- Directed by: Orson Welles
- Written by: Orson Welles
- Produced by: Orson Welles
- Starring: Orson Welles
- Cinematography: Gary Graver
- Running time: 82 mins
- Country: United States
- Language: English

= Filming The Trial =

Unfinished film directed by Orson Welles

Filming 'The Trial' is an unfinished making-of film by Orson Welles, made in 1981, which focuses on the production of his 1962 film The Trial.

==Background==
In 1978 Orson Welles directed Filming Othello. That film had mostly consisted of a monologue in which Welles discussed his 1952 adaptation of Othello. Encouraged by the result, he set out to make a similar documentary/essay film looking back at his own film of The Trial.

==Filming==
In 1981, Welles gave a 90-minute question-and-answer session at the University of Southern California after a screening of The Trial. He had his cinematographer Gary Graver film the session with a view to editing highlights of the footage into the projected film. Graver observed, "A lot of people were there in the audience that day who are successful filmmakers now", as well as several noted film critics such as Joseph McBride and Todd McCarthy.

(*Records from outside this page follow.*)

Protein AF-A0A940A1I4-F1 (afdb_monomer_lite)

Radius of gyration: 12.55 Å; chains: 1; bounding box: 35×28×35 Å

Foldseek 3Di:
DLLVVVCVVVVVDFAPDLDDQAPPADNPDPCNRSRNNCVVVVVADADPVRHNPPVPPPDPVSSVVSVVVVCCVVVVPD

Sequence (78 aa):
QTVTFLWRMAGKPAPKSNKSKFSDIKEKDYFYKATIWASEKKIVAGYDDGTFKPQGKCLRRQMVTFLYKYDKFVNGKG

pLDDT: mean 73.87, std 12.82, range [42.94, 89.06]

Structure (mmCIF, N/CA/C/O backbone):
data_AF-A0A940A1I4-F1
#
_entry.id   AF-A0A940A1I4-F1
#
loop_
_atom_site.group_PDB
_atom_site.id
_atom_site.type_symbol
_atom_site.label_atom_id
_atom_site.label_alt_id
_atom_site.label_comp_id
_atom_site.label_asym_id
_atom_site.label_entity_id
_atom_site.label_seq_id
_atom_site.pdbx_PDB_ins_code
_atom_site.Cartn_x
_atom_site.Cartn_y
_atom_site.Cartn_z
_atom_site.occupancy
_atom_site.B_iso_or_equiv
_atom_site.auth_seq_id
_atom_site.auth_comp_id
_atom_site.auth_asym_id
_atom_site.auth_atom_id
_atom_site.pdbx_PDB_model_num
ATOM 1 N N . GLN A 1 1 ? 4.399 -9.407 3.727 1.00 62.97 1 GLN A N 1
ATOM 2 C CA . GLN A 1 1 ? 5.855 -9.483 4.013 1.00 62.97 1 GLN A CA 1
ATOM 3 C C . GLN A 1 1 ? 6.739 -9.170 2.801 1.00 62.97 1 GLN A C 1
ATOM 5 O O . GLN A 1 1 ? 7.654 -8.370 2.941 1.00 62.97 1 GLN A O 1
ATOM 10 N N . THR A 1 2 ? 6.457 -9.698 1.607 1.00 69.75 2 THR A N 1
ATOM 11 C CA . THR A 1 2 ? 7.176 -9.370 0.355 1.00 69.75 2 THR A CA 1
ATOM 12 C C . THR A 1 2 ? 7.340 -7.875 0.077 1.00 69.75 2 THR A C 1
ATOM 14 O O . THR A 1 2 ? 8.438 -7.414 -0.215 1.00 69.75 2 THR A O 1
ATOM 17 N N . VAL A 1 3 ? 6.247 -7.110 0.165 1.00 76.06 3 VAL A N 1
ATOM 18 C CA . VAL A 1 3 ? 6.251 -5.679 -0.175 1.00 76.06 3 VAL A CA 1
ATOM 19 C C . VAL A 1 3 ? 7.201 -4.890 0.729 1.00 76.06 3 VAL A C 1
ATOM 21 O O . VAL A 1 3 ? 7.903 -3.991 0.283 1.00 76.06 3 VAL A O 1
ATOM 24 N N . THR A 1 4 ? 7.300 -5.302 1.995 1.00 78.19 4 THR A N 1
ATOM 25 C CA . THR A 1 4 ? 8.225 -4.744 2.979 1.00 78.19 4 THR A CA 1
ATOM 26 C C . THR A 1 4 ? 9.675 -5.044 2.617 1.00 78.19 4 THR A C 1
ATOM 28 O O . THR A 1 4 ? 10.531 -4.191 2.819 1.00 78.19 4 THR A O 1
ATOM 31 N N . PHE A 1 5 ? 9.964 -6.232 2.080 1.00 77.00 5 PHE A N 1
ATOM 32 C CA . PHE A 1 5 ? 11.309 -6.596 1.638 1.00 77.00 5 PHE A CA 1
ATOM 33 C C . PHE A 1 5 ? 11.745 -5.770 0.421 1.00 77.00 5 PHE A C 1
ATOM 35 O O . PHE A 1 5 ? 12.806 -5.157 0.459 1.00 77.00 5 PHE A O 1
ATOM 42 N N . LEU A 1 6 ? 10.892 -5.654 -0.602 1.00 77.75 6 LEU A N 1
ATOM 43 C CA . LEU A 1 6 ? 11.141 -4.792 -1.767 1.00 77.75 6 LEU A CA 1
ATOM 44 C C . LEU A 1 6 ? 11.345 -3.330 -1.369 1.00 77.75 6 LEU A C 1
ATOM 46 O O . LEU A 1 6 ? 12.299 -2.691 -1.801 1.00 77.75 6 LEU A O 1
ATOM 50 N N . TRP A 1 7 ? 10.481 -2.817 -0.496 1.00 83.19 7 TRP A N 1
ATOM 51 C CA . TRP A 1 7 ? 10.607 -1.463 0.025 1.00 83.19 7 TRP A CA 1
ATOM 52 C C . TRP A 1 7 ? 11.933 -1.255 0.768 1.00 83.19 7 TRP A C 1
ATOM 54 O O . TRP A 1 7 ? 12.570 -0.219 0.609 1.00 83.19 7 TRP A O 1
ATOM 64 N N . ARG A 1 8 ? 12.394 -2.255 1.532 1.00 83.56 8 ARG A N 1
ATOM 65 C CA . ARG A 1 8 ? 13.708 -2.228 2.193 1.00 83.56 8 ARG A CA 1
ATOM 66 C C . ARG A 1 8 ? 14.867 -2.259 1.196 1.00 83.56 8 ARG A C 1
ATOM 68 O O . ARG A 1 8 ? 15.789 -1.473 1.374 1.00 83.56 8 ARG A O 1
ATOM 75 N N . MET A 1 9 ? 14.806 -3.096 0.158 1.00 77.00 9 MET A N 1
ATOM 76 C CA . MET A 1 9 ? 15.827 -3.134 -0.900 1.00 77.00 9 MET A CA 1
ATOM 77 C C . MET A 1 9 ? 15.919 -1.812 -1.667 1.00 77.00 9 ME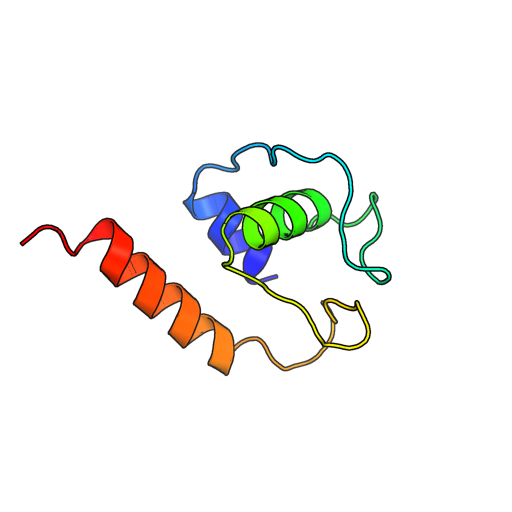T A C 1
ATOM 79 O O . MET A 1 9 ? 17.010 -1.376 -2.006 1.00 77.00 9 MET A O 1
ATOM 83 N N . ALA A 1 10 ? 14.788 -1.137 -1.878 1.00 80.19 10 ALA A N 1
ATOM 84 C CA . ALA A 1 10 ? 14.738 0.177 -2.514 1.00 80.19 10 ALA A CA 1
ATOM 85 C C . ALA A 1 10 ? 15.232 1.329 -1.611 1.00 80.19 10 ALA A C 1
ATOM 87 O O . ALA A 1 10 ? 15.134 2.488 -2.006 1.00 80.19 10 ALA A O 1
ATOM 88 N N . GLY A 1 11 ? 15.713 1.044 -0.393 1.00 84.75 11 GLY A N 1
ATOM 89 C CA . GLY A 1 11 ? 16.199 2.059 0.548 1.00 84.75 11 GLY A CA 1
ATOM 90 C C . GLY A 1 11 ? 15.117 2.679 1.436 1.00 84.75 11 GLY A C 1
ATOM 91 O O . GLY A 1 11 ? 15.313 3.760 1.978 1.00 84.75 11 GLY A O 1
ATOM 92 N N . LYS A 1 12 ? 13.970 2.009 1.605 1.00 86.38 12 LYS A N 1
ATOM 93 C CA . LYS A 1 12 ? 12.806 2.488 2.379 1.00 86.38 12 LYS A CA 1
ATOM 94 C C . LYS A 1 12 ? 12.321 3.891 1.957 1.00 86.38 12 LYS A C 1
ATOM 96 O O . LYS A 1 12 ? 12.110 4.748 2.818 1.00 86.38 12 LYS A O 1
ATOM 101 N N . PRO A 1 13 ? 12.109 4.143 0.654 1.00 84.31 13 PRO A N 1
ATOM 102 C CA . PRO A 1 13 ? 11.664 5.445 0.166 1.00 84.31 13 PRO A CA 1
ATOM 103 C C . PRO A 1 13 ? 10.310 5.829 0.770 1.00 84.31 13 PRO A C 1
ATOM 105 O O . PRO A 1 13 ? 9.404 4.998 0.867 1.00 84.31 13 PRO A O 1
ATOM 108 N N . ALA A 1 14 ? 10.143 7.092 1.155 1.00 85.69 14 ALA A N 1
ATOM 109 C CA . ALA A 1 14 ? 8.844 7.570 1.608 1.00 85.69 14 ALA A CA 1
ATOM 110 C C . ALA A 1 14 ? 7.830 7.517 0.441 1.00 85.69 14 ALA A C 1
ATOM 112 O O . ALA A 1 14 ? 8.159 7.973 -0.660 1.00 85.69 14 ALA A O 1
ATOM 113 N N . PRO A 1 15 ? 6.627 6.942 0.635 1.00 85.38 15 PRO A N 1
ATOM 114 C CA . PRO A 1 15 ? 5.549 7.076 -0.341 1.00 85.38 15 PRO A CA 1
ATOM 115 C C . PRO A 1 15 ? 5.147 8.547 -0.492 1.00 85.38 15 PRO A C 1
ATOM 117 O O . PRO A 1 15 ? 5.296 9.334 0.444 1.00 85.38 15 PRO A O 1
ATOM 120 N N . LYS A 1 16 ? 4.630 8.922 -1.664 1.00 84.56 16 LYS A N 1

However, Welles never got round to editing the raw footage. Its only use in Welles' lifetime was by BBC journalist Leslie Megahy for his 1982 Arena documentary on Welles; specifically, the documentary features a young man asking Welles whether he would agree he has been persecuted by The Establishment and the capitalist system, and Welles being somewhat bemused by the question.

==Revival of the footage==
After Orson Welles' death in 1985, all of his unfinished films were bequeathed to his long-term companion Oja Kodar, and she in turn donated many of them (including Filming 'The Trial) to the Munich Film Museum for preservation and restoration.

In the 2000s, the Munich Film Museum then edited together the complete footage into an 82-minute cut of the Q&A session. Since Graver had to change film cartridges approximately every 10 minutes, this created breaks in filming, which are noticeable in the final cut.

The restored footage has been screened at various film festivals, and was finally released on home media in 2023 as a bonus on the Criterion Blu-ray of The Trial. The work is in the public domain, and is available on YouTube in its full length.